C’est le hasard qui a voulu que Thomas Wiesner devienne producteur d’asperges. Car dans son exploitation, le «Beeriland», il se voue également à la culture de baies sucrées telles que les framboises, les fraises et les mûres. Un ami producteur d’asperges a attiré son attention sur le fait que ses champs présentaient les caractéristiques idéales pour cultiver des asperges: ils s’étendent de façon optimale pour accueillir de longues rangées de rhizomes et, sur ces terres qui surplombent la ville, les sols sont plus souples, plus sableux et pas trop humides. C’est ainsi que Thomas Wiesner s’est lancé dans l’aventure et il ne l’a jamais regretté. La persévérance était son plus fidèle allié. Un champ préparé n’est prêt pour une première récolte qu’au bout de quatre ans. Quatre longues années durant lesquelles il faut prendre soin de ses terres – sans pouvoir espérer le moindre rendement en contrepartie. Pour cultiver des asperges, il faut donc savoir faire preuve de persévérance et de patience.
Thomas Wiesner doit aussi être à l’écoute de la nature. S’il fait trop froid, les tiges poussent au ralenti. Si la pluie s’abat avec abondance, il s’efforce durant des heures de libérer les asperges des nappes d’eau qui s’avèrent être un véritable poison pour leur culture. Inversement, lorsqu’il fait trop chaud, les pointes d’asperges poussent avec une telle vigueur sous les bâches noires qu’il doit s’empresser de les récolter.
Compte tenu des importations intensives, plus personne ne s’attarde à prendre conscience de ce cycle naturel. «Les asperges du Mexique sont disponibles dès le mois de janvier. Et bien sûr, il y a des clients qui me réclament des asperges alors qu’elles ne sont pas encore prêtes à être récoltées.» Des faits importants à relater, toutefois. Personne ne sait mieux qu’un agriculteur à quel moment un légume libère le meilleur de son arôme, à quel moment une asperge révèle toute sa saveur, à quel moment la terre et le soleil leur ont transmis suffisamment de force pour qu’on puisse les récolter. Une incompréhension qui brise parfois le cœur de Thomas Wiesner.

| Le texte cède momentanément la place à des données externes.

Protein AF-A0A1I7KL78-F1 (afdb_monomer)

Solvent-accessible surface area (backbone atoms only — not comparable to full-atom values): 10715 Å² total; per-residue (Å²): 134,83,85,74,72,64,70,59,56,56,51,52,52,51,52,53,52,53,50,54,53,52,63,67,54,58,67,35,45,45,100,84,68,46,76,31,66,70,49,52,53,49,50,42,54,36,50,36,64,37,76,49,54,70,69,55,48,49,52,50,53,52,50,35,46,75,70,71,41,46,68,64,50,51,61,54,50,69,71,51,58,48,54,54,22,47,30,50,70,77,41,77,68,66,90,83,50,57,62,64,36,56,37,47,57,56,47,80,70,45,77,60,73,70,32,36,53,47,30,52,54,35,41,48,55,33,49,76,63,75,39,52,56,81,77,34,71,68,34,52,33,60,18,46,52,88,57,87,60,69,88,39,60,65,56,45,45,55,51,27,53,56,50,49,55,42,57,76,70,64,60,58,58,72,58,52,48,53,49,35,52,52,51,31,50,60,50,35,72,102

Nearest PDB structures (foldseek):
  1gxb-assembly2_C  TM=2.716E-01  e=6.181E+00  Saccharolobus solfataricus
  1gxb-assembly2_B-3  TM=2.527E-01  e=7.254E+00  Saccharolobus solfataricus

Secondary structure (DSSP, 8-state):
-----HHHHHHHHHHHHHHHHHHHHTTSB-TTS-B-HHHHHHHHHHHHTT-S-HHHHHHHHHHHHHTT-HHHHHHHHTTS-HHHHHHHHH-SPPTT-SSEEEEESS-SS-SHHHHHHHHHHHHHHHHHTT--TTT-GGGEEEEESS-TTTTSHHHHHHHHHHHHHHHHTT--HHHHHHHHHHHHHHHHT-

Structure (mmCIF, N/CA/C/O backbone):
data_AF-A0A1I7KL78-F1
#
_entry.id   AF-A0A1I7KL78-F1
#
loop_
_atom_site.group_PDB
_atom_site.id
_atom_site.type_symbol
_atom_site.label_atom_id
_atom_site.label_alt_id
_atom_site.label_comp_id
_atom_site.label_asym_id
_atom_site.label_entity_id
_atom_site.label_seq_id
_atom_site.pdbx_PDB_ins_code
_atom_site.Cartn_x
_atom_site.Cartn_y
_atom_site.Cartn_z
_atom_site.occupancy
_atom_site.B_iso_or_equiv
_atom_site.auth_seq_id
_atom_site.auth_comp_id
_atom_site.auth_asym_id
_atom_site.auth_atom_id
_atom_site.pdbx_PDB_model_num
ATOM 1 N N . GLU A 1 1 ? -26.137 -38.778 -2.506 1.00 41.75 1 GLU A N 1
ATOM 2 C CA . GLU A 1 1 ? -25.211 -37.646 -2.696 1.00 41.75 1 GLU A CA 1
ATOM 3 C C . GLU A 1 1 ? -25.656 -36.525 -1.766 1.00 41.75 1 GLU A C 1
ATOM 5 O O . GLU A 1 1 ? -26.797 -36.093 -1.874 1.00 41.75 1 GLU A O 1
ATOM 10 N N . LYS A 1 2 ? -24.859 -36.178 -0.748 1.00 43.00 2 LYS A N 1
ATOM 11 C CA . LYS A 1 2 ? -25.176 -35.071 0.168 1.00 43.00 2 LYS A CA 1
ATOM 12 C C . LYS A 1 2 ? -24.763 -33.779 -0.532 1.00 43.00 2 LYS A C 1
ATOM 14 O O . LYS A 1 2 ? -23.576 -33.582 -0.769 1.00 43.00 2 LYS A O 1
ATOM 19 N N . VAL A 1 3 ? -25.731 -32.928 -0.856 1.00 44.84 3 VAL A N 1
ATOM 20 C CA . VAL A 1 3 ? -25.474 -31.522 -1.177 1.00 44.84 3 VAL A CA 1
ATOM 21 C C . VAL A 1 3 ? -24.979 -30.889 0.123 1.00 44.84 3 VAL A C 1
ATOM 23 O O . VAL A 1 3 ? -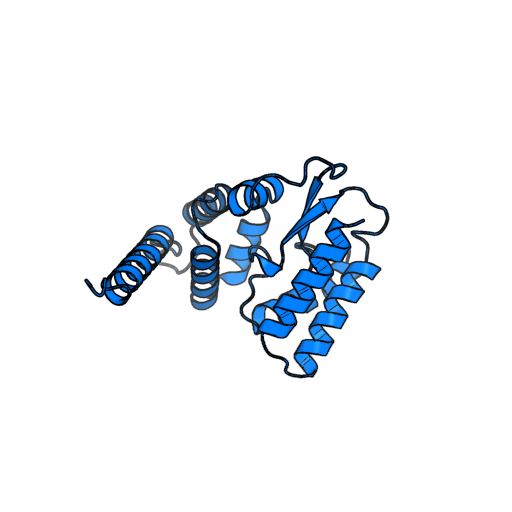25.726 -30.817 1.093 1.00 44.84 3 VAL A O 1
ATOM 26 N N . VAL A 1 4 ? -23.685 -30.580 0.191 1.00 47.75 4 VAL A N 1
ATOM 27 C CA . VAL A 1 4 ? -23.071 -29.923 1.349 1.00 47.75 4 VAL A CA 1
ATOM 28 C C . VAL A 1 4 ? -23.352 -28.426 1.233 1.00 47.75 4 VAL A C 1
ATOM 30 O O . VAL A 1 4 ? -23.023 -27.816 0.214 1.00 47.75 4 VAL A O 1
ATOM 33 N N . ASP A 1 5 ? -23.987 -27.876 2.267 1.00 52.00 5 ASP A N 1
ATOM 34 C CA . ASP A 1 5 ? -24.307 -26.461 2.472 1.00 52.00 5 ASP A CA 1
ATOM 35 C C . ASP A 1 5 ? -23.053 -25.572 2.394 1.00 52.00 5 ASP A C 1
ATOM 37 O O . ASP A 1 5 ? -22.427 -25.265 3.401 1.00 52.00 5 ASP A O 1
ATOM 41 N N . LYS A 1 6 ? -22.677 -25.125 1.190 1.00 54.12 6 LYS A N 1
ATOM 42 C CA . LYS A 1 6 ? -21.603 -24.127 1.002 1.00 54.12 6 LYS A CA 1
ATOM 43 C C . LYS A 1 6 ? -22.023 -22.697 1.363 1.00 54.12 6 LYS A C 1
ATOM 45 O O . LYS A 1 6 ? -21.169 -21.837 1.525 1.00 54.12 6 LYS A O 1
ATOM 50 N N . ALA A 1 7 ? -23.326 -22.427 1.455 1.00 54.94 7 ALA A N 1
ATOM 51 C CA . ALA A 1 7 ? -23.841 -21.080 1.701 1.00 54.94 7 ALA A CA 1
ATOM 52 C C . ALA A 1 7 ? -23.821 -20.681 3.188 1.00 54.94 7 ALA A C 1
ATOM 54 O O . ALA A 1 7 ? -23.695 -19.499 3.486 1.00 54.94 7 ALA A O 1
ATOM 55 N N . GLY A 1 8 ? -23.938 -21.646 4.109 1.00 56.44 8 GLY A N 1
ATOM 56 C CA . GLY A 1 8 ? -23.871 -21.384 5.553 1.00 56.44 8 GLY A CA 1
ATOM 57 C C . GLY A 1 8 ? -22.449 -21.081 6.028 1.00 56.44 8 GLY A C 1
ATOM 58 O O . GLY A 1 8 ? -22.243 -20.112 6.745 1.00 56.44 8 GLY A O 1
ATOM 59 N N . ASP A 1 9 ? -21.480 -21.853 5.535 1.00 60.94 9 ASP A N 1
ATOM 60 C CA . ASP A 1 9 ? -20.058 -21.759 5.897 1.00 60.94 9 ASP A CA 1
ATOM 61 C C . ASP A 1 9 ? -19.442 -20.409 5.482 1.00 60.94 9 ASP A C 1
ATOM 63 O O . ASP A 1 9 ? -18.828 -19.717 6.285 1.00 60.94 9 ASP A O 1
ATOM 67 N N . ALA A 1 10 ? -19.718 -19.957 4.252 1.00 61.25 10 ALA A N 1
ATOM 68 C CA . ALA A 1 10 ? -19.241 -18.662 3.765 1.00 61.25 10 ALA A CA 1
ATOM 69 C C . ALA A 1 10 ? -19.862 -17.468 4.515 1.00 61.25 10 ALA A C 1
ATOM 71 O O . ALA A 1 10 ? -19.206 -16.449 4.709 1.00 61.25 10 ALA A O 1
ATOM 72 N N . ALA A 1 11 ? -21.128 -17.568 4.933 1.00 59.88 11 ALA A N 1
ATOM 73 C CA . ALA A 1 11 ? -21.784 -16.502 5.689 1.00 59.88 11 ALA A CA 1
ATOM 74 C C . ALA A 1 11 ? -21.235 -16.398 7.121 1.00 59.88 11 ALA A C 1
ATOM 76 O O . ALA A 1 11 ? -21.051 -15.292 7.623 1.00 59.88 11 ALA A O 1
ATOM 77 N N . GLU A 1 12 ? -20.951 -17.532 7.763 1.00 64.50 12 GLU A N 1
ATOM 78 C CA . GLU A 1 12 ? -20.358 -17.588 9.103 1.00 64.50 12 GLU A CA 1
ATOM 79 C C . GLU A 1 12 ? -18.917 -17.051 9.097 1.00 64.50 12 GLU A C 1
ATOM 81 O O . GLU A 1 12 ? -18.569 -16.213 9.927 1.00 64.50 12 GLU A O 1
ATOM 86 N N . GLU A 1 13 ? -18.129 -17.411 8.080 1.00 64.81 13 GLU A N 1
ATOM 87 C CA . GLU A 1 13 ? -16.758 -16.925 7.886 1.00 64.81 13 GLU A CA 1
ATOM 88 C C . GLU A 1 13 ? -16.697 -15.405 7.619 1.00 64.81 13 GLU A C 1
ATOM 90 O O . GLU A 1 13 ? -15.812 -14.711 8.119 1.00 64.81 13 GLU A O 1
ATOM 95 N N . VAL A 1 14 ? -17.651 -14.850 6.858 1.00 65.50 14 VAL A N 1
ATOM 96 C CA . VAL A 1 14 ? -17.761 -13.392 6.641 1.00 65.50 14 VAL A CA 1
ATOM 97 C C . VAL A 1 14 ? -18.119 -12.664 7.940 1.00 65.50 14 VAL A C 1
ATOM 99 O O . VAL A 1 14 ? -17.516 -11.637 8.246 1.00 65.50 14 VAL A O 1
ATOM 102 N N . VAL A 1 15 ? -19.054 -13.198 8.732 1.00 68.31 15 VAL A N 1
ATOM 103 C CA . VAL A 1 15 ? -19.436 -12.606 10.027 1.00 68.31 15 VAL A CA 1
ATOM 104 C C . VAL A 1 15 ? -18.265 -12.627 11.015 1.00 68.31 15 VAL A C 1
ATOM 106 O O . VAL A 1 15 ? -18.032 -11.633 11.708 1.00 68.31 15 VAL A O 1
ATOM 109 N N . GLU A 1 16 ? -17.498 -13.719 11.061 1.00 65.94 16 GLU A N 1
ATOM 110 C CA . GLU A 1 16 ? -16.314 -13.832 11.919 1.00 65.94 16 GLU A CA 1
ATOM 111 C C . GLU A 1 16 ? -15.223 -12.819 11.521 1.00 65.94 16 GLU A C 1
ATOM 113 O O . GLU A 1 16 ? -14.715 -12.101 12.389 1.00 65.94 16 GLU A O 1
ATOM 118 N N . ARG A 1 17 ? -14.930 -12.671 10.218 1.00 69.00 17 ARG A N 1
ATOM 119 C CA . ARG A 1 17 ? -13.983 -11.662 9.694 1.00 69.00 17 ARG A CA 1
ATOM 120 C C . ARG A 1 17 ? -14.361 -10.236 10.103 1.00 69.00 17 ARG A C 1
ATOM 122 O O . ARG A 1 17 ? -13.542 -9.534 10.699 1.00 69.00 17 ARG A O 1
ATOM 129 N N . THR A 1 18 ? -15.610 -9.831 9.860 1.00 70.12 18 THR A N 1
ATOM 130 C CA . THR A 1 18 ? -16.096 -8.488 10.223 1.00 70.12 18 THR A CA 1
ATOM 131 C C . THR A 1 18 ? -15.996 -8.249 11.732 1.00 70.12 18 THR A C 1
ATOM 133 O O . THR A 1 18 ? -15.566 -7.177 12.162 1.00 70.12 18 THR A O 1
ATOM 136 N N . SER A 1 19 ? -16.299 -9.263 12.554 1.00 78.75 19 SER A N 1
ATOM 137 C CA . SER A 1 19 ? -16.204 -9.148 14.016 1.00 78.75 19 SER A CA 1
ATOM 138 C C . SER A 1 19 ? -14.773 -8.889 14.505 1.00 78.75 19 SER A C 1
ATOM 140 O O . SER A 1 19 ? -14.559 -8.055 15.386 1.00 78.75 19 SER A O 1
ATOM 142 N N . LYS A 1 20 ? -13.774 -9.529 13.884 1.00 88.50 20 LYS A N 1
ATOM 143 C CA . LYS A 1 20 ? -12.356 -9.346 14.218 1.00 88.50 20 LYS A CA 1
ATOM 144 C C . LYS A 1 20 ? -11.849 -7.955 13.840 1.00 88.50 20 LYS A C 1
ATOM 146 O O . LYS A 1 20 ? -11.108 -7.345 14.619 1.00 88.50 20 LYS A O 1
ATOM 151 N N . VAL A 1 21 ? -12.226 -7.454 12.662 1.00 91.38 21 VAL A N 1
ATOM 152 C CA . VAL A 1 21 ? -11.886 -6.089 12.232 1.00 91.38 21 VAL A CA 1
ATOM 153 C C . VAL A 1 21 ? -12.506 -5.076 13.194 1.00 91.38 21 VAL A C 1
ATOM 155 O O . VAL A 1 21 ? -11.785 -4.238 13.737 1.00 91.38 21 VAL A O 1
ATOM 158 N N . ASP A 1 22 ? -13.802 -5.192 13.485 1.00 92.00 22 ASP A N 1
ATOM 159 C CA . ASP A 1 22 ? -14.503 -4.283 14.400 1.00 92.00 22 ASP A CA 1
ATOM 160 C C . ASP A 1 22 ? -13.882 -4.270 15.804 1.00 92.00 22 ASP A C 1
ATOM 162 O O . ASP A 1 22 ? -13.634 -3.199 16.371 1.00 92.00 22 ASP A O 1
ATOM 166 N N . ASP A 1 23 ? -13.546 -5.443 16.343 1.00 90.81 23 ASP A N 1
ATOM 167 C CA . ASP A 1 23 ? -12.878 -5.562 17.640 1.00 90.81 23 ASP A CA 1
ATOM 168 C C . ASP A 1 23 ? -11.493 -4.903 17.646 1.00 90.81 23 ASP A C 1
ATOM 170 O O . ASP A 1 23 ? -11.092 -4.285 18.643 1.00 90.81 23 ASP A O 1
ATOM 174 N N . CYS A 1 24 ? -10.750 -4.996 16.539 1.00 90.75 24 CYS A N 1
ATOM 175 C CA . CYS A 1 24 ? -9.448 -4.350 16.418 1.00 90.75 24 CYS A CA 1
ATOM 176 C C . CYS A 1 24 ? -9.562 -2.821 16.372 1.00 90.75 24 CYS A C 1
ATOM 178 O O . CYS A 1 24 ? -8.748 -2.124 16.991 1.00 90.75 24 CYS A O 1
ATOM 180 N N . LEU A 1 25 ? -10.575 -2.307 15.672 1.00 93.69 25 LEU A N 1
ATOM 181 C CA . LEU A 1 25 ? -10.798 -0.871 15.488 1.00 93.69 25 LEU A CA 1
ATOM 182 C C . LEU A 1 25 ? -11.526 -0.210 16.661 1.00 93.69 25 LEU A C 1
ATOM 184 O O . LEU A 1 25 ? -11.666 1.015 16.705 1.00 93.69 25 LEU A O 1
ATOM 188 N N . LYS A 1 26 ? -11.953 -0.991 17.651 1.00 93.19 26 LYS A N 1
ATOM 189 C CA . LYS A 1 26 ? -12.603 -0.471 18.848 1.00 93.19 26 LYS A CA 1
ATOM 190 C C . LYS A 1 26 ? -11.729 0.560 19.569 1.00 93.19 26 LYS A C 1
ATOM 192 O O . LYS A 1 26 ? -10.574 0.300 19.932 1.00 93.19 26 LYS A O 1
ATOM 197 N N . ASP A 1 27 ? -12.324 1.722 19.832 1.00 92.62 27 ASP A N 1
ATOM 198 C CA . ASP A 1 27 ? -11.680 2.887 20.451 1.00 92.62 27 ASP A CA 1
ATOM 199 C C . ASP A 1 27 ? -10.468 3.412 19.654 1.00 92.62 27 ASP A C 1
ATOM 201 O O . ASP A 1 27 ? -9.531 3.965 20.236 1.00 92.62 27 ASP A O 1
ATOM 205 N N . ILE A 1 28 ? -10.441 3.210 18.326 1.00 96.19 28 ILE A N 1
ATOM 206 C CA . ILE A 1 28 ? -9.421 3.826 17.462 1.00 96.19 28 ILE A CA 1
ATOM 207 C C . ILE A 1 28 ? -9.507 5.355 17.511 1.00 96.19 28 ILE A C 1
ATOM 209 O O . ILE A 1 28 ? -8.477 6.019 17.421 1.00 96.19 28 ILE A O 1
ATOM 213 N N . LEU A 1 29 ? -10.711 5.893 17.722 1.00 95.25 29 LEU A N 1
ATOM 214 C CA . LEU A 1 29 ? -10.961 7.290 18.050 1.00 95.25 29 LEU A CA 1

La nature lui a appris à attendre et à être patient. «Il est inutile de récolter un légume ou un fruit uniquement parce qu’on aimerait servir des baies à Pâques. Il en va de même pour les asperges – pour avoir un produit d’excellente qualité, il faut savoir attendre.» Et jusqu’à maintenant, il n’a, selon lui, jamais raté le moment idéal. Il vérifie chaque jour exactement où en est sa récolte. Une information qu’il n’hésite d’ailleurs pas à relayer à ses clients par le biais de son répondeur téléphonique.
Pour Tanja Grandits, cet échange avec ses fournisseurs va de soi. «Le producteur côtoie son produit à chaque instant, lui seul sait à quel moment son produit a développé toute sa saveur.»

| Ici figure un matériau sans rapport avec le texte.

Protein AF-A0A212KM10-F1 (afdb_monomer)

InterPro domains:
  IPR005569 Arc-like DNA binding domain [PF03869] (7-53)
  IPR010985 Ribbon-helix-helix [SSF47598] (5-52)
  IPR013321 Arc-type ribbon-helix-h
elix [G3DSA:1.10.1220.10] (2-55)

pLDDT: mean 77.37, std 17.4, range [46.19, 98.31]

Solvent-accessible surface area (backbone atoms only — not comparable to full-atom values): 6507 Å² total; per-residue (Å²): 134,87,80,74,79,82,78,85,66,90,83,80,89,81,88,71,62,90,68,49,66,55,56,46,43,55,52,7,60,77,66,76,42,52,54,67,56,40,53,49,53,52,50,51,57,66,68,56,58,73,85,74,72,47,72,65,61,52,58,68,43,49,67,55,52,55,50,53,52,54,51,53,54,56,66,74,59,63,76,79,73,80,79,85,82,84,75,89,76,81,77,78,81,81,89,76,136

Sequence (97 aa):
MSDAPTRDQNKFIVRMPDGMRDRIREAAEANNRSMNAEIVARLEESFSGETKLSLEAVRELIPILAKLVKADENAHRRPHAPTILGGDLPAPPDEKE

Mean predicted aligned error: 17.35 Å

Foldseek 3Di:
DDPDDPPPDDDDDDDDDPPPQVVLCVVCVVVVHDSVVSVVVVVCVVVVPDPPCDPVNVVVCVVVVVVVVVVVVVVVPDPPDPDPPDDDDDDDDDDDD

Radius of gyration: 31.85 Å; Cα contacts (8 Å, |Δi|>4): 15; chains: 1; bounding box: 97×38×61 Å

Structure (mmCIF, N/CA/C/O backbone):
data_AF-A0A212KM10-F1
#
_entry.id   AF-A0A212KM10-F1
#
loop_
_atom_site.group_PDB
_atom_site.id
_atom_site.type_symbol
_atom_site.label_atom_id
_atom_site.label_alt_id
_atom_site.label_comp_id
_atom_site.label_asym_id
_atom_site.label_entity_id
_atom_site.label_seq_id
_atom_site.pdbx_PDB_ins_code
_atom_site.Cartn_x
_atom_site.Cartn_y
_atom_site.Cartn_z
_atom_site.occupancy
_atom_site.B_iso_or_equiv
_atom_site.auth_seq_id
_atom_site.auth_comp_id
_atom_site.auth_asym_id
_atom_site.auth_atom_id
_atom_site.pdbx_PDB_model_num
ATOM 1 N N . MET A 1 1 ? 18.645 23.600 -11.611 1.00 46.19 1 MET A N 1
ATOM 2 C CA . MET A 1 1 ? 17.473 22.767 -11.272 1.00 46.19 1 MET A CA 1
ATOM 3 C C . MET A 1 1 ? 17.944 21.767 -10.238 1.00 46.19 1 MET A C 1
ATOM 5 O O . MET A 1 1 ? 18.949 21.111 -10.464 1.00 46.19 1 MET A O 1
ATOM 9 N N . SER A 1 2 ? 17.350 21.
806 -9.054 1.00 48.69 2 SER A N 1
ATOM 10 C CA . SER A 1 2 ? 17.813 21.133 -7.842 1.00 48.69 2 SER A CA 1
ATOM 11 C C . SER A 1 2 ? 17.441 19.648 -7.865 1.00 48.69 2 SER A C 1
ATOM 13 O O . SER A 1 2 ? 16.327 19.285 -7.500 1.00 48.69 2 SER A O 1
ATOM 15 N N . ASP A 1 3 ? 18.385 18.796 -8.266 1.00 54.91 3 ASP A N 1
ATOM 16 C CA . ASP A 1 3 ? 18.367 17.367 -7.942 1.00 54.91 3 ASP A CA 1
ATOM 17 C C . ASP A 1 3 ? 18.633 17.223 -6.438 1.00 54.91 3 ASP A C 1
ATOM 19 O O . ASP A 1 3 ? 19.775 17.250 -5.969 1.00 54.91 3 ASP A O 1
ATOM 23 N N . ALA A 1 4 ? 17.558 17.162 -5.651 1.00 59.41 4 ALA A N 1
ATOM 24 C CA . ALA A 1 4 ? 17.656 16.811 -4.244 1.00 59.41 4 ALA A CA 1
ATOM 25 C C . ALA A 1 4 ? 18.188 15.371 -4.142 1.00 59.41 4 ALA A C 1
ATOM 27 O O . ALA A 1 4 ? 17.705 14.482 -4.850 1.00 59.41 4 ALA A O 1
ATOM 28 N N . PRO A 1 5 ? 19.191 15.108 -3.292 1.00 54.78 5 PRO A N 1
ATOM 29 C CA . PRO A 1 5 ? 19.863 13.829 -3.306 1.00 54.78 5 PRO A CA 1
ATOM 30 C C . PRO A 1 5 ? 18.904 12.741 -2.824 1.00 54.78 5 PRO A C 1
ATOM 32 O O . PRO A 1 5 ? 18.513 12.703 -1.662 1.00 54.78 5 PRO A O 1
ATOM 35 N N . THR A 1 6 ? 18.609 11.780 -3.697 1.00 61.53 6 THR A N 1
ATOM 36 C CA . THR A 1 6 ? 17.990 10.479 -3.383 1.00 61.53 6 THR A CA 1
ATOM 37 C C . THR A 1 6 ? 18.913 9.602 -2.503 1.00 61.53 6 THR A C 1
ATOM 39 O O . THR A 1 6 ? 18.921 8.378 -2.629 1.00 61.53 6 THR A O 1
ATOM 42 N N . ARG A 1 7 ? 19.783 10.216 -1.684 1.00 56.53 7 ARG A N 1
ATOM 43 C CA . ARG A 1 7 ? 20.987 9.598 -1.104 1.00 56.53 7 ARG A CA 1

En d’autres termes: il sait pertinemment quand les asperges blanches sont suffisamment mûres pour que leurs délicieuses pointes fondent littéralement dans votre bouche. Le goût des asperges vertes, en revanche, est un peu plus intense, car elles poussent au-dessus de la terre. Profitant ainsi davantage des rayons du soleil, le légume change de couleur et contient plus de vitamine C et de bêta-carotène.